# Carved Aluminum Plating Choices



## Ed McDonnell (May 11, 2014)

No, I'm not going to be plating the carved aluminum tubes.  Although that's something on my "want to try" list for later.  I made the tubes loose fit for the components.  There are all sorts of advantages in doing this.  One of them is you can try different plating options before using the glue to commit to one for life.

Here's a pictures of the same tubes with three different plating options.  Chrome, Gold and Gunmetal (top to bottom (in alphabetical order)).  The parts are just loosely inserted so don't look too close or you'll see some gaps at the cap finial where the clip tension holds it out of the tube a bit.







Which (if any) do you like?  If you don't like any of them, let me know that too (as well as what you think a good alternative would be).

Ed


----------



## stonepecker (May 11, 2014)

With the kit you have pictured........I like both the chrome and gunmetal.
I can see the gold being a big seller.  But not something I would choose personally.

I would guess that with each pen kit......the plating would be open to each persons choice.


----------



## toddlajoie (May 11, 2014)

If it were up to me, chrome or Gunmetal look WAY better than the gold, but I can see where others would disagree, all 2 are FANTASTIC!!


----------



## Edward Cypher (May 11, 2014)

I like the gold for the contrast!


----------



## ChrisN (May 11, 2014)

My vote would be for the gold or gunmetal, in that order. Chrome doesn't have enough contrast, IMO.

Edit: BTW, I would choose more durable platings: TI gold or Black TI.


----------



## JTisher (May 11, 2014)

Personally I like the gun metal. 
The big question is will you dye the tubes when they're anodized? a slight black tint and the chrome would look beautiful. Just my two cents.

   Joe


----------



## mark james (May 11, 2014)

I'm with Ed - I like the contrast and like the gold.  But all 3 are beautiful!


----------



## TimS124 (May 12, 2014)

The gold does not look good - too much contrast between the fittings and the carving.  The carving is where the focal point should be...the fittings should just "disappear" (so the less contrast, the better).

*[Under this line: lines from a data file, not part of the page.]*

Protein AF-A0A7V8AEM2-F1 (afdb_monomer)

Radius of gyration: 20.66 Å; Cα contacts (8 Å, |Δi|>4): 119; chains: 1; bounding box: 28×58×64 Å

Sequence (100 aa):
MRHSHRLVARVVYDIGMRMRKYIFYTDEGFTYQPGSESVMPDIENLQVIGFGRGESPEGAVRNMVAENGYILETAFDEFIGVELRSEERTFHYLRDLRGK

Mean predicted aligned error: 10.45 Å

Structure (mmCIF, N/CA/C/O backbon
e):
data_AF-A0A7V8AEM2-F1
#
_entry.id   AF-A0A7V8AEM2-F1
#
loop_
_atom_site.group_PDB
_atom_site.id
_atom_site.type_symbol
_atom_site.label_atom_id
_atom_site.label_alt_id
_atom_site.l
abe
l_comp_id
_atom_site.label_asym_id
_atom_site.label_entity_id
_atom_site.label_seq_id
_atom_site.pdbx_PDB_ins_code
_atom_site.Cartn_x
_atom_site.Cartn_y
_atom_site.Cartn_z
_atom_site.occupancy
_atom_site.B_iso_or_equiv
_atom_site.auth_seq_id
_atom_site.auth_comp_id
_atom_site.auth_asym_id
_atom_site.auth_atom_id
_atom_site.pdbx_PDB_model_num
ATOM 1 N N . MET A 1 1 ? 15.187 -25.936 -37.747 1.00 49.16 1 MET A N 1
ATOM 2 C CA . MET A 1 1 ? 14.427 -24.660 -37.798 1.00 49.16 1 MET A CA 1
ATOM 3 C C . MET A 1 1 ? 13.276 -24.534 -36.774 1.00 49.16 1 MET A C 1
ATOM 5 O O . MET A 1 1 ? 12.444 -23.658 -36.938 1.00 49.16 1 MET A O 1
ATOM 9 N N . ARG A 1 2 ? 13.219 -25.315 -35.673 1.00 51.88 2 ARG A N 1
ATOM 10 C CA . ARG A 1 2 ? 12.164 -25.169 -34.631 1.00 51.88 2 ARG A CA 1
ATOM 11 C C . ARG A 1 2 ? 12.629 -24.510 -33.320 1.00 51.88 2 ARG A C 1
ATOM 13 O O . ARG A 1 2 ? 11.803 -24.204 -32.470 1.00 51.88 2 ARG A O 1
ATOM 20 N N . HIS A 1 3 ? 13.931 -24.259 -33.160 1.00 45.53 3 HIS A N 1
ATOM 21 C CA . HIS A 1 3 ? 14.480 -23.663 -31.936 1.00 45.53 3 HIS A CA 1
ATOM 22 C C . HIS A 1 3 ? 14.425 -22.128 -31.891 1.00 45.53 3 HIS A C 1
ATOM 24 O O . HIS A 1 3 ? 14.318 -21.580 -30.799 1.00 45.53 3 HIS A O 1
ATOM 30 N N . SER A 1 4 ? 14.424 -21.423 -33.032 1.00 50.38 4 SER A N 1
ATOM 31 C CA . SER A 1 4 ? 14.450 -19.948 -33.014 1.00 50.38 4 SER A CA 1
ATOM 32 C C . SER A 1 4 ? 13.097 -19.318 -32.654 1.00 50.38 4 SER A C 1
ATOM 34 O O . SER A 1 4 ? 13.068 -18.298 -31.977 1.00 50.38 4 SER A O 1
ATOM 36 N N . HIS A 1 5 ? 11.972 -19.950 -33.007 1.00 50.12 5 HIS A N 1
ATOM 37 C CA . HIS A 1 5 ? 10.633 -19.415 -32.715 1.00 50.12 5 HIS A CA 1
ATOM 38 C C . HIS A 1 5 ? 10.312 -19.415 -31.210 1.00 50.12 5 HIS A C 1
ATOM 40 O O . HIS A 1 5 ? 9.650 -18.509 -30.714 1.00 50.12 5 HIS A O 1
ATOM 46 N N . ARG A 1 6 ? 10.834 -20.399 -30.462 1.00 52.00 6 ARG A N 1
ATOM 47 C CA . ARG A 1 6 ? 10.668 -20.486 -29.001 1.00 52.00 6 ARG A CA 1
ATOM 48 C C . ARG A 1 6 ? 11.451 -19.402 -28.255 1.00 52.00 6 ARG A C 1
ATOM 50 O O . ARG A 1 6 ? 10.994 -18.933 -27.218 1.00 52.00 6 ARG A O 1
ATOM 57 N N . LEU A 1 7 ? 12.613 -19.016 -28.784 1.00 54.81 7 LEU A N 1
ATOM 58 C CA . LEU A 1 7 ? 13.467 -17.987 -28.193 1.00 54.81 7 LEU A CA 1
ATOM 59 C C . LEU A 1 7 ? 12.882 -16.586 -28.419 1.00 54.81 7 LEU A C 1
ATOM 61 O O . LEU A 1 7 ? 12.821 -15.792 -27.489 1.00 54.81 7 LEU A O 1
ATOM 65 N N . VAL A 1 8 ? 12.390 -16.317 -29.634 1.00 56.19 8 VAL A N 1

Gun metal looks a bit nicer than the chrome only because chrome is so common (so anything that's not chrome is "nicer").


----------



## Donovan (May 12, 2014)

The gold for me too

Donovan


----------



## Hendu3270 (May 12, 2014)

Chrome definitely. Interesting idea!


----------



## gbpens (May 12, 2014)

Gold first, gunmetal second. The chrome just blends in to much.


----------



## BRobbins629 (May 12, 2014)

Drop the kits and machine something in bronze. Goes real well with aluminum.


----------



## PR_Princess (May 12, 2014)

All three are lovely, but from the photos my personal preference would be the gunmetal (I think). :redface:

But if you happen to get black chrome fittings or gave the Al a finish, I reserve the right to change my mind (again)!


----------



## Ed McDonnell (May 12, 2014)

Thanks for all the comments / opinions.  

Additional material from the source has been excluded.